[BRIEF] Set down, please, the line that contains "ATOM 113 C CA" and every line that follows it to the end of the records, exactly; do not include pictures.

[DATA TO PROCESS]
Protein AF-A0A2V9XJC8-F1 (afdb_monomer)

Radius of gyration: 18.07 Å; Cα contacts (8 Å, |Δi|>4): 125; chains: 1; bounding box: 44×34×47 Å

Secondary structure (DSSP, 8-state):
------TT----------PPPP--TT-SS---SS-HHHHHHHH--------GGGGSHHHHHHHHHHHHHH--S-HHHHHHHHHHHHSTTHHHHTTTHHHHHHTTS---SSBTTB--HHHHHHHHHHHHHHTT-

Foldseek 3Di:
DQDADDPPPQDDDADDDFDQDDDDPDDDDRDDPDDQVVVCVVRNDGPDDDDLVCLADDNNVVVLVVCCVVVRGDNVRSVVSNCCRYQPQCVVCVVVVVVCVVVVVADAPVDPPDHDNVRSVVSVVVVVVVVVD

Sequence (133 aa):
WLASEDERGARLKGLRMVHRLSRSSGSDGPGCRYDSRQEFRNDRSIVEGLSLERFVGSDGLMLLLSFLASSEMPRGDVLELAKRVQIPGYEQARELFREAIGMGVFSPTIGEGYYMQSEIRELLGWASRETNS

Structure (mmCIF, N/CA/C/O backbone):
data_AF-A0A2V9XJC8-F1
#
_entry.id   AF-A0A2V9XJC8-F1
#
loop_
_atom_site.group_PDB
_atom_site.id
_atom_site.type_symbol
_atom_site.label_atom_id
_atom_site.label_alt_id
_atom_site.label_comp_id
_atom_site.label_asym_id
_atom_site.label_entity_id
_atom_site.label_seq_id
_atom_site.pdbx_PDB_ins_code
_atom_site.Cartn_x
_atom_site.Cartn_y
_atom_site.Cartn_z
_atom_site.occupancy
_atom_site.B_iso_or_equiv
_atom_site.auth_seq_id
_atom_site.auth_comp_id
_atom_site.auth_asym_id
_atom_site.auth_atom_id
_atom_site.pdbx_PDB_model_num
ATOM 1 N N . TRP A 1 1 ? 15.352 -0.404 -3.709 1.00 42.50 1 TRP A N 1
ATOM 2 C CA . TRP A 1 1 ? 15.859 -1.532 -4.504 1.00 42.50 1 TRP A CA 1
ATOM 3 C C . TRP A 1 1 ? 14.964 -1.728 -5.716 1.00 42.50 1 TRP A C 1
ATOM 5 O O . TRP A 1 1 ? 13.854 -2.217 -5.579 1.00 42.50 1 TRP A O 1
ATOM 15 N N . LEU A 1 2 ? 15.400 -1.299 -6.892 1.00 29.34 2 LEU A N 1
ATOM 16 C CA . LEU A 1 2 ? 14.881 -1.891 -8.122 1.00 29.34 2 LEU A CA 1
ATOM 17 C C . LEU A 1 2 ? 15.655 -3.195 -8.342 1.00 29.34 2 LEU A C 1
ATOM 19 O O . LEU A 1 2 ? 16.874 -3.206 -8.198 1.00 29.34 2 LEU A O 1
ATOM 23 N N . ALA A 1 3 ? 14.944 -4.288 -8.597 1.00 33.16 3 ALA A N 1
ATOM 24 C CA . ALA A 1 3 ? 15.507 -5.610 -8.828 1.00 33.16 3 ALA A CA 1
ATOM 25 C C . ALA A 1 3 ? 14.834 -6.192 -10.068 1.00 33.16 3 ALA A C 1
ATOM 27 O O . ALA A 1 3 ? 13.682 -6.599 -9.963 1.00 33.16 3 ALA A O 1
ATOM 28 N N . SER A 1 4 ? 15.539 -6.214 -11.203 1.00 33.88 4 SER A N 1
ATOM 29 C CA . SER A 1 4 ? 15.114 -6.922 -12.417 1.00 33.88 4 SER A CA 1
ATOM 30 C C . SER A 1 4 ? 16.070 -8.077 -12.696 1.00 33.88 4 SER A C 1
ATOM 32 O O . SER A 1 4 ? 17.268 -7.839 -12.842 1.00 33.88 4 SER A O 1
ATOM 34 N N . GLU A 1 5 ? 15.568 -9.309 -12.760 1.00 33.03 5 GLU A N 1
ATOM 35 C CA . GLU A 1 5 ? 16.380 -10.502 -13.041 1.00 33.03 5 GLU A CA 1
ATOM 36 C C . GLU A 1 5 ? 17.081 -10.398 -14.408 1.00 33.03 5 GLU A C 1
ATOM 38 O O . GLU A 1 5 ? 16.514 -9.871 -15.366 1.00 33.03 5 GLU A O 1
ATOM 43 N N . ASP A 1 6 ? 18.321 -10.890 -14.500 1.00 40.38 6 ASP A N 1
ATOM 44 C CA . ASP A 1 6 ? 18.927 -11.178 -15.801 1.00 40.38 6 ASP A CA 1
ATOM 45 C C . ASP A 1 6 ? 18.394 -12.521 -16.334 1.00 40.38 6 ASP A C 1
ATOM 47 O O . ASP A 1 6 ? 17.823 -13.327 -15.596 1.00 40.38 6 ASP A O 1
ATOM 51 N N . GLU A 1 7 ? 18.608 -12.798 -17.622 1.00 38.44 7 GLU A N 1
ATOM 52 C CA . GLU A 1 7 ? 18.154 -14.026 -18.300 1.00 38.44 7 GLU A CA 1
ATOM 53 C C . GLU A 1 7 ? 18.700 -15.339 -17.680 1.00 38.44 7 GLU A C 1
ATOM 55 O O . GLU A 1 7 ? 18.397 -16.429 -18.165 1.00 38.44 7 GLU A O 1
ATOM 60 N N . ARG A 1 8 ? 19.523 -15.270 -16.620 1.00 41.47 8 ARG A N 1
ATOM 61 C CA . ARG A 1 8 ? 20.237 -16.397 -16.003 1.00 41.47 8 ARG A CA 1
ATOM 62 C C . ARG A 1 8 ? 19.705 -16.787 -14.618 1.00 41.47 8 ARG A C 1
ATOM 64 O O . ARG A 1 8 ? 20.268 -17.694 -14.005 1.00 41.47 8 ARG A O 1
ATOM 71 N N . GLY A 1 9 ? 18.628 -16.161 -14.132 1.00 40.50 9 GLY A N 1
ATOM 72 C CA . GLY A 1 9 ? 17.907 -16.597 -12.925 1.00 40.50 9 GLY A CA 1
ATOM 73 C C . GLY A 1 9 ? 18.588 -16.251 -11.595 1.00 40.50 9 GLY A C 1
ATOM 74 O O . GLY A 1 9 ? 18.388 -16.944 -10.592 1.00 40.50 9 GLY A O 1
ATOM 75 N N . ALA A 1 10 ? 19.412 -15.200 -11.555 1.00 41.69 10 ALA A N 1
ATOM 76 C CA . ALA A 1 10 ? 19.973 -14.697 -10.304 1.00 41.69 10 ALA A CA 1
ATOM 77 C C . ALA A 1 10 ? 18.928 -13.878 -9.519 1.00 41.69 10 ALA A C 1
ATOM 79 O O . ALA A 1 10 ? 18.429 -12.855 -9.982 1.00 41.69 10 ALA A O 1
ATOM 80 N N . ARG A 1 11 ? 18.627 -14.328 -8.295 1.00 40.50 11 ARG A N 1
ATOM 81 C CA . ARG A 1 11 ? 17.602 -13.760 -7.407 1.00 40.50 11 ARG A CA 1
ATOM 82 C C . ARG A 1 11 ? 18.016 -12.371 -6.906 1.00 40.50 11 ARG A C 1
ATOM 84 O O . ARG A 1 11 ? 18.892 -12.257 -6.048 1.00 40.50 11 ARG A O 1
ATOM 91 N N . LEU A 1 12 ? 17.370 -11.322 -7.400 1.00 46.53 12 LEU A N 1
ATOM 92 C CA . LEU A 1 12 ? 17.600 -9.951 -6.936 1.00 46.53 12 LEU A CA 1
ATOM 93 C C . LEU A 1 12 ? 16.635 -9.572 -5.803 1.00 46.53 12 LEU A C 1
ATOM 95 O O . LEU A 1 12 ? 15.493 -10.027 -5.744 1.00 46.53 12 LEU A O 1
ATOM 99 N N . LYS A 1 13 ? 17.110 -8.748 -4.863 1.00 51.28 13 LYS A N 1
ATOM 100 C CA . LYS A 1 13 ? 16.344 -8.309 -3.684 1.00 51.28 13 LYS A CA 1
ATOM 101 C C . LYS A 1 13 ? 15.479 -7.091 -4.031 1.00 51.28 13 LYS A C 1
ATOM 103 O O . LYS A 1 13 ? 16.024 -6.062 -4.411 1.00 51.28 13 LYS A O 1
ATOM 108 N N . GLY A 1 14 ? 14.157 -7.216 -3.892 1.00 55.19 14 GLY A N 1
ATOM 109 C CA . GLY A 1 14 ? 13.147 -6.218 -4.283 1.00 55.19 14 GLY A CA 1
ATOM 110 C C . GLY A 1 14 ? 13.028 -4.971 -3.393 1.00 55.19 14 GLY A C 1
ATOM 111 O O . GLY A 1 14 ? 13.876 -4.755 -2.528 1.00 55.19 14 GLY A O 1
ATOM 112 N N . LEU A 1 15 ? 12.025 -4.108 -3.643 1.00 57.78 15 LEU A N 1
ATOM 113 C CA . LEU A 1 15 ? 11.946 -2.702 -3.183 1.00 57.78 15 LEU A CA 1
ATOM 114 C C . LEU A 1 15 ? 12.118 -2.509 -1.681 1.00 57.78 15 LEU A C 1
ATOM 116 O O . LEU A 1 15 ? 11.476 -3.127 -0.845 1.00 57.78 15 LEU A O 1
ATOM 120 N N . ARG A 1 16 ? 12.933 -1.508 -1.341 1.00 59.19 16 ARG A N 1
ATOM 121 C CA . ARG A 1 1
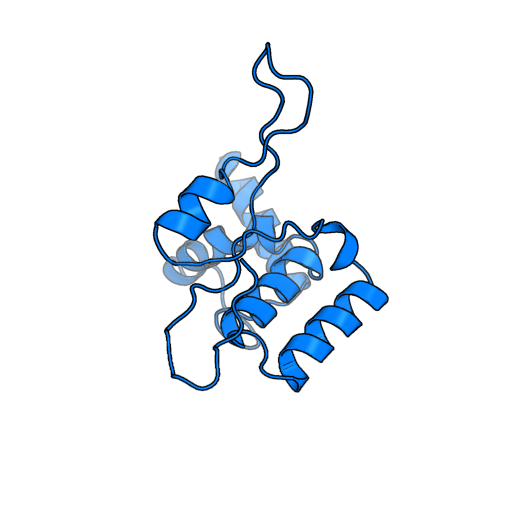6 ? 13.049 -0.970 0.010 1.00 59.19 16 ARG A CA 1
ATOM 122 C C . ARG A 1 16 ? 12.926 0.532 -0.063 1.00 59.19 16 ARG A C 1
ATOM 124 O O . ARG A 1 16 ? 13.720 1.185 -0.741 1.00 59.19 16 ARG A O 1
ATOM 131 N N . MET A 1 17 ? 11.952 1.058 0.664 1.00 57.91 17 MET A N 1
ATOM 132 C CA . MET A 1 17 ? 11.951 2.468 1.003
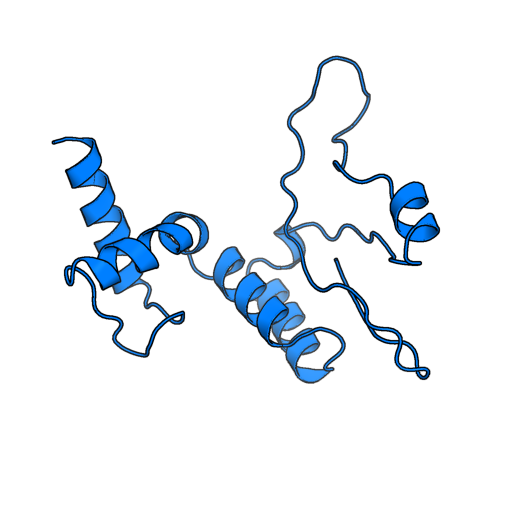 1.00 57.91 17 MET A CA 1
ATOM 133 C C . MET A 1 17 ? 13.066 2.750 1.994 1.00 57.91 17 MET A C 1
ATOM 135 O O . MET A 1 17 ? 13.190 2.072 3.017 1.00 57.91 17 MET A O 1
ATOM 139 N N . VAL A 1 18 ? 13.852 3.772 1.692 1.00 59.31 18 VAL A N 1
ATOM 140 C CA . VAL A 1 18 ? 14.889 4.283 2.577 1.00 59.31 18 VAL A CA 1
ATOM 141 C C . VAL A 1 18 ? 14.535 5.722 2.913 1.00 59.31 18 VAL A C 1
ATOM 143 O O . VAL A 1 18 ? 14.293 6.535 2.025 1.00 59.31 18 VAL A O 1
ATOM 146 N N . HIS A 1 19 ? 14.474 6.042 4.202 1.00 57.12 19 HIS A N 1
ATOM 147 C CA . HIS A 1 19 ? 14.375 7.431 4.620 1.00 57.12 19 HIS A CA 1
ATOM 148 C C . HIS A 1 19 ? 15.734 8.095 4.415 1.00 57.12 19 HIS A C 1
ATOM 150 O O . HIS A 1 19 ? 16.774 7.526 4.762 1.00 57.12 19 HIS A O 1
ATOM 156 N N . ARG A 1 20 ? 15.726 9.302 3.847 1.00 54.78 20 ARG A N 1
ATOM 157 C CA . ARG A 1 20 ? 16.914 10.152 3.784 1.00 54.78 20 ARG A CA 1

[EXERCISE RESULT]
ATOM 113 C CA . LEU A 1 15 ? 11.946 -2.702 -3.183 1.00 57.78 15 LEU A CA 1
ATOM 114 C C . LEU A 1 15 ? 12.118 -2.509 -1.681 1.00 57.78 15 LEU A C 1
ATOM 116 O O . LEU A 1 15 ? 11.476 -3.127 -0.845 1.00 57.78 15 LEU A O 1
ATOM 120 N N . ARG A 1 16 ? 12.933 -1.508 -1.341 1.00 59.19 16 ARG A N 1
ATOM 121 C CA . ARG A 1 1
6 ? 13.049 -0.970 0.010 1.00 59.19 16 ARG A CA 1
ATOM 122 C C . ARG A 1 16 ? 12.926 0.532 -0.063 1.00 59.19 16 ARG A C 1
ATOM 124 O O . ARG A 1 16 ? 13.720 1.185 -0.741 1.00 59.19 16 ARG A O 1
ATOM 131 N N . MET A 1 17 ? 11.952 1.058 0.664 1.00 57.91 17 MET A N 1
ATOM 132 C CA . MET A 1 17 ? 11.951 2.468 1.003
 1.00 57.91 17 MET A CA 1
ATOM 133 C C . MET A 1 17 ? 13.066 2.750 1.994 1.00 57.91 17 MET A C 1
ATOM 135 O O . MET A 1 17 ? 13.190 2.072 3.017 1.00 57.91 17 MET A O 1
ATOM 139 N N . VAL A 1 18 ? 13.852 3.772 1.692 1.00 59.31 18 VAL A N 1
ATOM 140 C CA . VAL A 1 18 ? 14.889 4.283 2.577 1.00 59.31 18 VAL A CA 1
ATOM 141 C C . VAL A 1 18 ? 14.535 5.722 2.913 1.00 59.31 18 VAL A C 1
ATOM 143 O O . VAL A 1 18 ? 14.293 6.535 2.025 1.00 59.31 18 VAL A O 1
ATOM 146 N N . HIS A 1 19 ? 14.474 6.042 4.202 1.00 57.12 19 HIS A N 1
ATOM 147 C CA . HIS A 1 19 ? 14.375 7.431 4.620 1.00 57.12 19 HIS A CA 1
ATOM 148 C C . HIS A 1 19 ? 15.734 8.095 4.415 1.00 57.12 19 HIS A C 1
ATOM 150 O O . HIS A 1 19 ? 16.774 7.526 4.762 1.00 57.12 19 HIS A O 1
ATOM 156 N N . ARG A 1 20 ? 15.726 9.302 3.847 1.00 54.78 20 ARG A N 1
ATOM 157 C CA . ARG A 1 20 ? 16.914 10.152 3.784 1.00 54.78 20 ARG A CA 1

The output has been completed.